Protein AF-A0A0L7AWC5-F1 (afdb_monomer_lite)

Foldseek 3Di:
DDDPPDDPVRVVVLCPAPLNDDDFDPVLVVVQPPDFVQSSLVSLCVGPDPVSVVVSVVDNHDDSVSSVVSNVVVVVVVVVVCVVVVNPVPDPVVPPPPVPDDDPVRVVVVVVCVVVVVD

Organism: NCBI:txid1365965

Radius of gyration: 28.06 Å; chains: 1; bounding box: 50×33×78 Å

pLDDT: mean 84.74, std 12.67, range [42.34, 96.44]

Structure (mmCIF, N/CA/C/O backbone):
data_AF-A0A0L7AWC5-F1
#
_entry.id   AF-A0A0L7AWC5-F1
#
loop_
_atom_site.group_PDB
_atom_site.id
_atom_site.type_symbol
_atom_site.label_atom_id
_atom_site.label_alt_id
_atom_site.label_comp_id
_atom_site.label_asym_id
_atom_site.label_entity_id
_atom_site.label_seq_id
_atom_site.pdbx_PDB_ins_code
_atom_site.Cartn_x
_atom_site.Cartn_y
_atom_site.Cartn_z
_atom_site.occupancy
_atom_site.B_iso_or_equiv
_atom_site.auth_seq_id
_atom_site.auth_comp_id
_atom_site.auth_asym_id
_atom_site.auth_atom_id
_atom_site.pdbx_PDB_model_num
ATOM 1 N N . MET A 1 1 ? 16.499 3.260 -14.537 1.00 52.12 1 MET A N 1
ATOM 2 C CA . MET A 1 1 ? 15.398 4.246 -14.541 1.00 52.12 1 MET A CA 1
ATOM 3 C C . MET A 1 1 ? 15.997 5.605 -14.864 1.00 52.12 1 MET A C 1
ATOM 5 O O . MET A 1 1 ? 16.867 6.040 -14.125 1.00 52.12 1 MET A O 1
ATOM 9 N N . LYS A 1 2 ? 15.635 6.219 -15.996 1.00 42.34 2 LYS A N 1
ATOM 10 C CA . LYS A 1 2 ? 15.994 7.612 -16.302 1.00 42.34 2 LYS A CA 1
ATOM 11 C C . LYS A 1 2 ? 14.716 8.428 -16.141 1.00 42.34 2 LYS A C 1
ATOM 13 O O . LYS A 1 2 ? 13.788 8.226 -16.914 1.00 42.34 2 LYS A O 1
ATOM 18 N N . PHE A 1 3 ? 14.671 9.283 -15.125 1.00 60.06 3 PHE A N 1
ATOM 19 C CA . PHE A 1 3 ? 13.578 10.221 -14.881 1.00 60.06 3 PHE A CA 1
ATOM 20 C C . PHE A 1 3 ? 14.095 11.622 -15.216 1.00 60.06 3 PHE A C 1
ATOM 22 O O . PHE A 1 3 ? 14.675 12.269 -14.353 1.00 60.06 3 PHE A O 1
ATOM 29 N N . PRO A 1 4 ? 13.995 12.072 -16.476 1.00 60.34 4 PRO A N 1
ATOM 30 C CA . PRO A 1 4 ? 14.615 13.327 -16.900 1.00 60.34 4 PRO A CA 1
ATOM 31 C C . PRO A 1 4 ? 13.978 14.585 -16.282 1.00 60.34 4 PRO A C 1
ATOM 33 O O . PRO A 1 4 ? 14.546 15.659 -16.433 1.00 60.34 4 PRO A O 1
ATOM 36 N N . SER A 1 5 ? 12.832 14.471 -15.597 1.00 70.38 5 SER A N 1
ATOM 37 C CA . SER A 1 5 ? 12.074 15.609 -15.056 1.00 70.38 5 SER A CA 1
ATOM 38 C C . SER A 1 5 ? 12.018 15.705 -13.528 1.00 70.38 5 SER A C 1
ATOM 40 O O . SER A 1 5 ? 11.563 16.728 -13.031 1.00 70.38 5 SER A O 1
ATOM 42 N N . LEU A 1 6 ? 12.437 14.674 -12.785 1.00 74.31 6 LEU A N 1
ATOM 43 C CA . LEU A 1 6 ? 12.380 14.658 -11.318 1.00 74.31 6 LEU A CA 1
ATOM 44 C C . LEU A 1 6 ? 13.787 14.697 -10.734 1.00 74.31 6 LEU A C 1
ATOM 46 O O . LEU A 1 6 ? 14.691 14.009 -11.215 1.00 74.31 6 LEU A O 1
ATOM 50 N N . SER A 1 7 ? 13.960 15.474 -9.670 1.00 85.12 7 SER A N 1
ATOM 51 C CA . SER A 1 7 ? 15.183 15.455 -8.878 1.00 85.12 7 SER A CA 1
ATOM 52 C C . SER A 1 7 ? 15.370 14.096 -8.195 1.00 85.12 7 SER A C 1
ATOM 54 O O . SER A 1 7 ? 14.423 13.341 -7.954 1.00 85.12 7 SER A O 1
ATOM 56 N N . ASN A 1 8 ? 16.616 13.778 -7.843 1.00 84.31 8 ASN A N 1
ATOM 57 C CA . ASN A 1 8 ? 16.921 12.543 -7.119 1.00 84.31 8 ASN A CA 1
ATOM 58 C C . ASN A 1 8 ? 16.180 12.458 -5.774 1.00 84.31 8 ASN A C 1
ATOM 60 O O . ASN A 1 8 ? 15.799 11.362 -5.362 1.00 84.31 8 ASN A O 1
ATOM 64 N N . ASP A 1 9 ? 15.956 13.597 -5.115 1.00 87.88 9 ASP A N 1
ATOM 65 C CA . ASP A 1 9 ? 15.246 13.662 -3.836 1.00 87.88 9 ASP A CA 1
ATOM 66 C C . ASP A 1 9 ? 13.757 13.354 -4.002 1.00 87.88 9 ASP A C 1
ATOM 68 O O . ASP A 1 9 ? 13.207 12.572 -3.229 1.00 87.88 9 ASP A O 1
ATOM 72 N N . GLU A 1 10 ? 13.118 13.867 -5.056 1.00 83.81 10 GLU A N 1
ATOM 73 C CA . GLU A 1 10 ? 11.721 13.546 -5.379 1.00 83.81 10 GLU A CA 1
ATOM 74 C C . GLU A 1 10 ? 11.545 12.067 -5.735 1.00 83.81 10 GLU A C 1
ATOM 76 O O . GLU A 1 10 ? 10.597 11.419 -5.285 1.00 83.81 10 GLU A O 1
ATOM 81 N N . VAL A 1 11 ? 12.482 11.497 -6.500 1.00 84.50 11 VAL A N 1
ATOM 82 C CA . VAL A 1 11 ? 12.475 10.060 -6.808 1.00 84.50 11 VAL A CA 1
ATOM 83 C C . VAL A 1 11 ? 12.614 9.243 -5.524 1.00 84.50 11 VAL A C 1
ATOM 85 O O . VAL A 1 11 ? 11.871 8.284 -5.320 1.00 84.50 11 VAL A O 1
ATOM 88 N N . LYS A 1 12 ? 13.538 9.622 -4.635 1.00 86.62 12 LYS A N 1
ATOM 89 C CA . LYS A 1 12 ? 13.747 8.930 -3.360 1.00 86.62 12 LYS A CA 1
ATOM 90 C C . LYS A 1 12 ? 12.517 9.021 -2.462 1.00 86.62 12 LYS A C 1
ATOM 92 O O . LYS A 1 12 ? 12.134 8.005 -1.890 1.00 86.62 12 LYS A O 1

...

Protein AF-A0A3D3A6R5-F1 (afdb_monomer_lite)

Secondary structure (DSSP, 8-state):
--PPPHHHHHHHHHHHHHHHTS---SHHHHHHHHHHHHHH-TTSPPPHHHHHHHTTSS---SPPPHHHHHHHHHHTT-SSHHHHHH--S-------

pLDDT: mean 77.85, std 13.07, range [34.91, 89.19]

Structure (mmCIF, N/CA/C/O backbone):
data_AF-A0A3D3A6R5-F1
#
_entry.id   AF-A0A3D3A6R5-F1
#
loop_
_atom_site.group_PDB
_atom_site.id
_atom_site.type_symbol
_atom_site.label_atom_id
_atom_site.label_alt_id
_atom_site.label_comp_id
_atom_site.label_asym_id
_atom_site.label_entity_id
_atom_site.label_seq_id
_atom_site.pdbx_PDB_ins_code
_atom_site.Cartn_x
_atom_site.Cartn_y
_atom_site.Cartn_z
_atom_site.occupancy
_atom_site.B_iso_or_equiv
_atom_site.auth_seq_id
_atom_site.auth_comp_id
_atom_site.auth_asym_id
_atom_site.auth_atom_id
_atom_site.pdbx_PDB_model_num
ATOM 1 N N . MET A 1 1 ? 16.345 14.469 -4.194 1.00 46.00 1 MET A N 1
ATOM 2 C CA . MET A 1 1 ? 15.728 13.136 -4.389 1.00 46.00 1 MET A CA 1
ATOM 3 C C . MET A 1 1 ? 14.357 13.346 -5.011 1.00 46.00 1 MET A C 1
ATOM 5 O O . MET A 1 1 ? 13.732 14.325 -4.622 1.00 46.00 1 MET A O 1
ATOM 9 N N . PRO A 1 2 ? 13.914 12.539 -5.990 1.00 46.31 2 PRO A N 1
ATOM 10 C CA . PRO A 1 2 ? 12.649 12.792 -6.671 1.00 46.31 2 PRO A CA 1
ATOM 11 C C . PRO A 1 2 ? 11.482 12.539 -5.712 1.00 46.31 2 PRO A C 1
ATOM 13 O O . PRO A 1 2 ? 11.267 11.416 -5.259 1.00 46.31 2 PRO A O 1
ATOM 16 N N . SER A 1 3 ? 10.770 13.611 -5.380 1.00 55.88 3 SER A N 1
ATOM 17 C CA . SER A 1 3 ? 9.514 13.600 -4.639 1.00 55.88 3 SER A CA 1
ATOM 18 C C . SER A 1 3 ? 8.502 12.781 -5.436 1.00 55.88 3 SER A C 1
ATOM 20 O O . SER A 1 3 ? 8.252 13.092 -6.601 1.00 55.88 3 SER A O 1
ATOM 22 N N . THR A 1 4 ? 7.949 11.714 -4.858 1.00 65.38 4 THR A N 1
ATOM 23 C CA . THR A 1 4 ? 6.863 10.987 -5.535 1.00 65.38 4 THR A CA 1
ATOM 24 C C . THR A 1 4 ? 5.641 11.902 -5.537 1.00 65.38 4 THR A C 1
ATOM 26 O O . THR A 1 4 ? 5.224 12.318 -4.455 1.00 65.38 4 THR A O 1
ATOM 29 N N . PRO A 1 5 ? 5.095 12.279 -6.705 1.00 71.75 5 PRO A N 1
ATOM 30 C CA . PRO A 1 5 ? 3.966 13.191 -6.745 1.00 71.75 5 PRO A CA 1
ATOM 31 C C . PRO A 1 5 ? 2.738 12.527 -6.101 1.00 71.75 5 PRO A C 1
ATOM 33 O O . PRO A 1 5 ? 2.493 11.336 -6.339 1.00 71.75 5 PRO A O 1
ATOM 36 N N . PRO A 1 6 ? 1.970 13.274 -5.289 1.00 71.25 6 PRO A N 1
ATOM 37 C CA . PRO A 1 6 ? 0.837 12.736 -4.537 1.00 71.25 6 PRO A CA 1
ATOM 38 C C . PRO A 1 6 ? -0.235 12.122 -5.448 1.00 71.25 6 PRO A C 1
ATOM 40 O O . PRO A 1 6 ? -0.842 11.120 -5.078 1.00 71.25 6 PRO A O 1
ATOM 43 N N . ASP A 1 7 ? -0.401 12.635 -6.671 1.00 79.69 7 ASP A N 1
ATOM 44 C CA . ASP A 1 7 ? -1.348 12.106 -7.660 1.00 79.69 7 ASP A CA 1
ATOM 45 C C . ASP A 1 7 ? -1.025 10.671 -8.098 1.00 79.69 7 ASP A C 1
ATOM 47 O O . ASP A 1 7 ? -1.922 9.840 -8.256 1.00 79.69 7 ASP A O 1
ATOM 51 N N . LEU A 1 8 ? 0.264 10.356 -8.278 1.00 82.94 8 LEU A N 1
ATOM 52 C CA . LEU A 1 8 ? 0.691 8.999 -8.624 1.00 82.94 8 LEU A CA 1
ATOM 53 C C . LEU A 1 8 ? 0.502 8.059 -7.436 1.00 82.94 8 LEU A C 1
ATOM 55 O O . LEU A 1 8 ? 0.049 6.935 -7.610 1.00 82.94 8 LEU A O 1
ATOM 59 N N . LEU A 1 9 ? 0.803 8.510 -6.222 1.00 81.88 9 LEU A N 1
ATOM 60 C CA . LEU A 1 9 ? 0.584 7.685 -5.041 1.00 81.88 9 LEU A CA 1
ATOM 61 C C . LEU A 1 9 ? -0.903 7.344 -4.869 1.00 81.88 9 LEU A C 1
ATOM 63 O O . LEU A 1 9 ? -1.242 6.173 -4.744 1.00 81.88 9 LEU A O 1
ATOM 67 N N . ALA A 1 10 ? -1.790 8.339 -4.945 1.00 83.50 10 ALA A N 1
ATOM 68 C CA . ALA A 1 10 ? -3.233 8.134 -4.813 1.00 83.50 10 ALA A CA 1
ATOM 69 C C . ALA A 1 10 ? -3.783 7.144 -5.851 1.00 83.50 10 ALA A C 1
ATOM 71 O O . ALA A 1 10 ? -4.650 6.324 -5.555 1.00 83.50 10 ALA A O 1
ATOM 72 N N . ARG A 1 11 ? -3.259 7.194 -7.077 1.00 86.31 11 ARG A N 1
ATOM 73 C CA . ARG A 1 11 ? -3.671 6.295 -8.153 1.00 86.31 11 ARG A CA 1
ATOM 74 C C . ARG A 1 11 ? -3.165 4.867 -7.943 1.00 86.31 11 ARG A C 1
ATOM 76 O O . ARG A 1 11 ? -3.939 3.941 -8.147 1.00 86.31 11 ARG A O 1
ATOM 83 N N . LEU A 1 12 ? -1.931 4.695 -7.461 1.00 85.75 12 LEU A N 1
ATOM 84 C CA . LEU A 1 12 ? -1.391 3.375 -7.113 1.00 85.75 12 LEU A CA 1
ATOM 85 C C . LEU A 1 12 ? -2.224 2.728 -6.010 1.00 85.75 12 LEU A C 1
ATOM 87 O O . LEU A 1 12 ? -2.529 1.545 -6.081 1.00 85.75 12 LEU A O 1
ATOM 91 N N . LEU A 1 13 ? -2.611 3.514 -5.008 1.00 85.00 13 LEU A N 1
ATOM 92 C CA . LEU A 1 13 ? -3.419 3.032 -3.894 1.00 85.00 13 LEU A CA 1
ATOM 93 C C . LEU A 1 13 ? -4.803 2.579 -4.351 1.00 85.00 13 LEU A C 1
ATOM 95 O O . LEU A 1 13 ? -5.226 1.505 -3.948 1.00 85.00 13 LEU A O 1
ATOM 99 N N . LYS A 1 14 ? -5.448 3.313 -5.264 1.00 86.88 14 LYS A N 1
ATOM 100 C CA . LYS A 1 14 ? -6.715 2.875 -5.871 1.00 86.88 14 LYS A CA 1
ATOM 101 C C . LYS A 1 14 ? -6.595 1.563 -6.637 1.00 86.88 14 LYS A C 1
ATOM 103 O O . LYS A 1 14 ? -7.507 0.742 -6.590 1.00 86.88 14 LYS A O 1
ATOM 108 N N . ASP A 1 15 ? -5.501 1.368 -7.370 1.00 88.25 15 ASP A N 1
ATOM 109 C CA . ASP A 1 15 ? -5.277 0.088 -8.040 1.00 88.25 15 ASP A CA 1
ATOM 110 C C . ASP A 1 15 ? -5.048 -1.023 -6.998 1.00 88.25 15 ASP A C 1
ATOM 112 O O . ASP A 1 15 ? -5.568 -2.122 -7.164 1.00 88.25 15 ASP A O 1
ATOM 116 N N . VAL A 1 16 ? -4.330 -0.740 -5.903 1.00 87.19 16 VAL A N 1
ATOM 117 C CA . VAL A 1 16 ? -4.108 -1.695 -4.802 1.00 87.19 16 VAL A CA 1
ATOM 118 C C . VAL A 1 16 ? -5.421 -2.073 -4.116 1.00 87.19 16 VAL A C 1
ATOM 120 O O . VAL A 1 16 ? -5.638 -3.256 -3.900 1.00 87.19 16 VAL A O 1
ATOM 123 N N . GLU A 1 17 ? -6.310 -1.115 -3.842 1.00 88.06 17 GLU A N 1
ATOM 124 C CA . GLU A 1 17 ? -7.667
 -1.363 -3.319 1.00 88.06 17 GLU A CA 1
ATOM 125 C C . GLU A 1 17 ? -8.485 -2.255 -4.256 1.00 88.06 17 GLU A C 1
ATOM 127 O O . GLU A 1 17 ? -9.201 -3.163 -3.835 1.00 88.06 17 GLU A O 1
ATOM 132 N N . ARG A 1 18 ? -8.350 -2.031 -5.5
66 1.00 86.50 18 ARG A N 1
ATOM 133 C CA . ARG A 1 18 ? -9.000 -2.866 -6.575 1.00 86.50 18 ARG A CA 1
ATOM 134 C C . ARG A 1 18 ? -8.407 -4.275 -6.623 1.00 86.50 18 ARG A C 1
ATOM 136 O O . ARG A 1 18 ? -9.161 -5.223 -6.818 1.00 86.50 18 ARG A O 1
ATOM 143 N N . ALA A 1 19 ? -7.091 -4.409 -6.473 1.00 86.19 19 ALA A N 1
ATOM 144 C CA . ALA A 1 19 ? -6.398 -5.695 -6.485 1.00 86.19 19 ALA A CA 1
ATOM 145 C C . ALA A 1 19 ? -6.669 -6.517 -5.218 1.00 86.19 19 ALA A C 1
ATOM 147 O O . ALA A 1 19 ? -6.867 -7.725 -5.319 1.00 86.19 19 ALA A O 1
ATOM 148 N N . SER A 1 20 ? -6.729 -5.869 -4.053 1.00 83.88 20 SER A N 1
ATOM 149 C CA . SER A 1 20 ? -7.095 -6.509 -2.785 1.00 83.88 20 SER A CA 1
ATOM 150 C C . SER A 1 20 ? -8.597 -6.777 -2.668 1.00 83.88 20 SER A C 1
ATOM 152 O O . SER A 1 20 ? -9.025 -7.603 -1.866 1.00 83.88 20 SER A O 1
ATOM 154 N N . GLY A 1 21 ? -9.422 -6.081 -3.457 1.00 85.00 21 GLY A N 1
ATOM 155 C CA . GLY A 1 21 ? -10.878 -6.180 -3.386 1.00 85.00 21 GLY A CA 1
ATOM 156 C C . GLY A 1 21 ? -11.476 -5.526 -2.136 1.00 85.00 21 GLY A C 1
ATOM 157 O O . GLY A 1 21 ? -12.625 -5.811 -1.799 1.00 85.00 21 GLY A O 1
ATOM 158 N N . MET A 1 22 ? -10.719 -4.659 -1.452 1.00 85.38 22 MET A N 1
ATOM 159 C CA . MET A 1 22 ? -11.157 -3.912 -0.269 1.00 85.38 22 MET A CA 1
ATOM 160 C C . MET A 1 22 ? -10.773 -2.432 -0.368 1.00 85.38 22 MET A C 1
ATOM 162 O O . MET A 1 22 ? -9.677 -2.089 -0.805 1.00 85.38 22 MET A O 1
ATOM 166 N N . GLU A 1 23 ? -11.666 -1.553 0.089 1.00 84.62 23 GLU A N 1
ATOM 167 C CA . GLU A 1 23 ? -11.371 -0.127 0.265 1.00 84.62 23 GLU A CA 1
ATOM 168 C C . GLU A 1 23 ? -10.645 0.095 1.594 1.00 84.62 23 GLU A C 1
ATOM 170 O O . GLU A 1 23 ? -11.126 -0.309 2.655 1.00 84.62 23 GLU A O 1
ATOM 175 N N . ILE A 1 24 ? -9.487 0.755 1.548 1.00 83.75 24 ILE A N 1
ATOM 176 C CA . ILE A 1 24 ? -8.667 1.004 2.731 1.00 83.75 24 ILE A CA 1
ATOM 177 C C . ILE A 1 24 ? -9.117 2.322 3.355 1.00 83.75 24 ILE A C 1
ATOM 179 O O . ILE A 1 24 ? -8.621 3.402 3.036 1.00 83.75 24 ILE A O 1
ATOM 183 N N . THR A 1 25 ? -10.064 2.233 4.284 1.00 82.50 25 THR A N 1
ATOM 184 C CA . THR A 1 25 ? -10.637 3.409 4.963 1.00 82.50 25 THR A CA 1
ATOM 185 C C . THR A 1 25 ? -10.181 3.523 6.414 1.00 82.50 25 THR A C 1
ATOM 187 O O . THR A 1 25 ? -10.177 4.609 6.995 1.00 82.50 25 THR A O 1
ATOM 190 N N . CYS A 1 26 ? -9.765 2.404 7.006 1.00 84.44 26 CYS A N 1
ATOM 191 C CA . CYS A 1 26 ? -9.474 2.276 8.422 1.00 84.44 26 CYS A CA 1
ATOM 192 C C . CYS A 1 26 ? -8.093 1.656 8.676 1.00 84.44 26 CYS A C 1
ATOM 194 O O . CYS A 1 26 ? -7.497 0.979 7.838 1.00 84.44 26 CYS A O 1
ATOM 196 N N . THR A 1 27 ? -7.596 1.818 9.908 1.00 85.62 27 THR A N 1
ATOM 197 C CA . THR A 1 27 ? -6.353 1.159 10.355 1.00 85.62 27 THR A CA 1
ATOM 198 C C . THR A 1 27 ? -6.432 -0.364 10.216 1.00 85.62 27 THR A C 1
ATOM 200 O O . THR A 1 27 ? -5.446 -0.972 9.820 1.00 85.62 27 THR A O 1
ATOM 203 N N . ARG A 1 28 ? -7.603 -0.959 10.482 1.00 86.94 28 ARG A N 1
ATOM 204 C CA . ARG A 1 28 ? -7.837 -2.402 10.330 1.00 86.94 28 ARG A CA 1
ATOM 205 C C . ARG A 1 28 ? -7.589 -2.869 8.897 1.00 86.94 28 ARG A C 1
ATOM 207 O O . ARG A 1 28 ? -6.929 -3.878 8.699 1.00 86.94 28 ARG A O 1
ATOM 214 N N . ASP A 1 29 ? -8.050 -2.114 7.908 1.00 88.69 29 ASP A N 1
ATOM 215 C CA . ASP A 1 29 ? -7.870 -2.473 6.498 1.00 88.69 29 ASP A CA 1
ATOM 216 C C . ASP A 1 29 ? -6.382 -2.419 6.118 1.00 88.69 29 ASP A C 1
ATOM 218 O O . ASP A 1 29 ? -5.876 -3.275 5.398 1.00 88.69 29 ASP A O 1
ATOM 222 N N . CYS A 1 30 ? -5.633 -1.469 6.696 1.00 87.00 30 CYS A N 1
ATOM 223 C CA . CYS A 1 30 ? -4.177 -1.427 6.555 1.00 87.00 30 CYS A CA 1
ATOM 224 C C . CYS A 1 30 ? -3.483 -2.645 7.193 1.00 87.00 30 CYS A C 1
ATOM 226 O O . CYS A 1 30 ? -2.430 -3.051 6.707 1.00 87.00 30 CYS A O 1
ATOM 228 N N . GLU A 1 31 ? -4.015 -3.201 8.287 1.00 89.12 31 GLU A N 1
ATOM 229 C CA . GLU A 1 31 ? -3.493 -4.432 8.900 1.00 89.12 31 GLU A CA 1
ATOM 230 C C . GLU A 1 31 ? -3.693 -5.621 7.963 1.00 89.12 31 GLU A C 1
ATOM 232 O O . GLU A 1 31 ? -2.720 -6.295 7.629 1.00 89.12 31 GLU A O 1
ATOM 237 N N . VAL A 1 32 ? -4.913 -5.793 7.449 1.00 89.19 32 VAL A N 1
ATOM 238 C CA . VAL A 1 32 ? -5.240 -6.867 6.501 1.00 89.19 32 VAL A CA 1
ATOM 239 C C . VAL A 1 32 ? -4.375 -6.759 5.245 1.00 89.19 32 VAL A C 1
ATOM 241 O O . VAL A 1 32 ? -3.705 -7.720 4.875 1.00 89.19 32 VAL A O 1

## Work item
Using the records above, copy word for word the line with "ATOM 46 O O", the line with "ATOM 73 C CA . GLU", and every line between them.

## Your response
ATOM 46 O O . LEU A 1 6 ? 14.691 14.009 -11.215 1.00 74.31 6 LEU A O 1
ATOM 50 N N . SER A 1 7 ? 13.960 15.474 -9.670 1.00 85.12 7 SER A N 1
ATOM 51 C CA . SER A 1 7 ? 15.183 15.455 -8.878 1.00 85.12 7 SER A CA 1
ATOM 52 C C . SER A 1 7 ? 15.370 14.096 -8.195 1.00 85.12 7 SER A C 1
ATOM 54 O O . SER A 1 7 ? 14.423 13.341 -7.954 1.00 85.12 7 SER A O 1
ATOM 56 N N . ASN A 1 8 ? 16.616 13.778 -7.843 1.00 84.31 8 ASN A N 1
ATOM 57 C CA . ASN A 1 8 ? 16.921 12.543 -7.119 1.00 84.31 8 ASN A CA 1
ATOM 58 C C . ASN A 1 8 ? 16.180 12.458 -5.774 1.00 84.31 8 ASN A C 1
ATOM 60 O O . ASN A 1 8 ? 15.799 11.362 -5.362 1.00 84.31 8 ASN A O 1
ATOM 64 N N . ASP A 1 9 ? 15.956 13.597 -5.115 1.00 87.88 9 ASP A N 1
ATOM 65 C CA . ASP A 1 9 ? 15.246 13.662 -3.836 1.00 87.88 9 ASP A CA 1
ATOM 66 C C . ASP A 1 9 ? 13.757 13.354 -4.002 1.00 87.88 9 ASP A C 1
ATOM 68 O O . ASP A 1 9 ? 13.207 12.572 -3.229 1.00 87.88 9 ASP A O 1
ATOM 72 N N . GLU A 1 10 ? 13.118 13.867 -5.056 1.00 83.81 10 GLU A N 1
ATOM 73 C CA . GLU A 1 10 ? 11.721 13.546 -5.379 1.00 83.81 10 GLU A CA 1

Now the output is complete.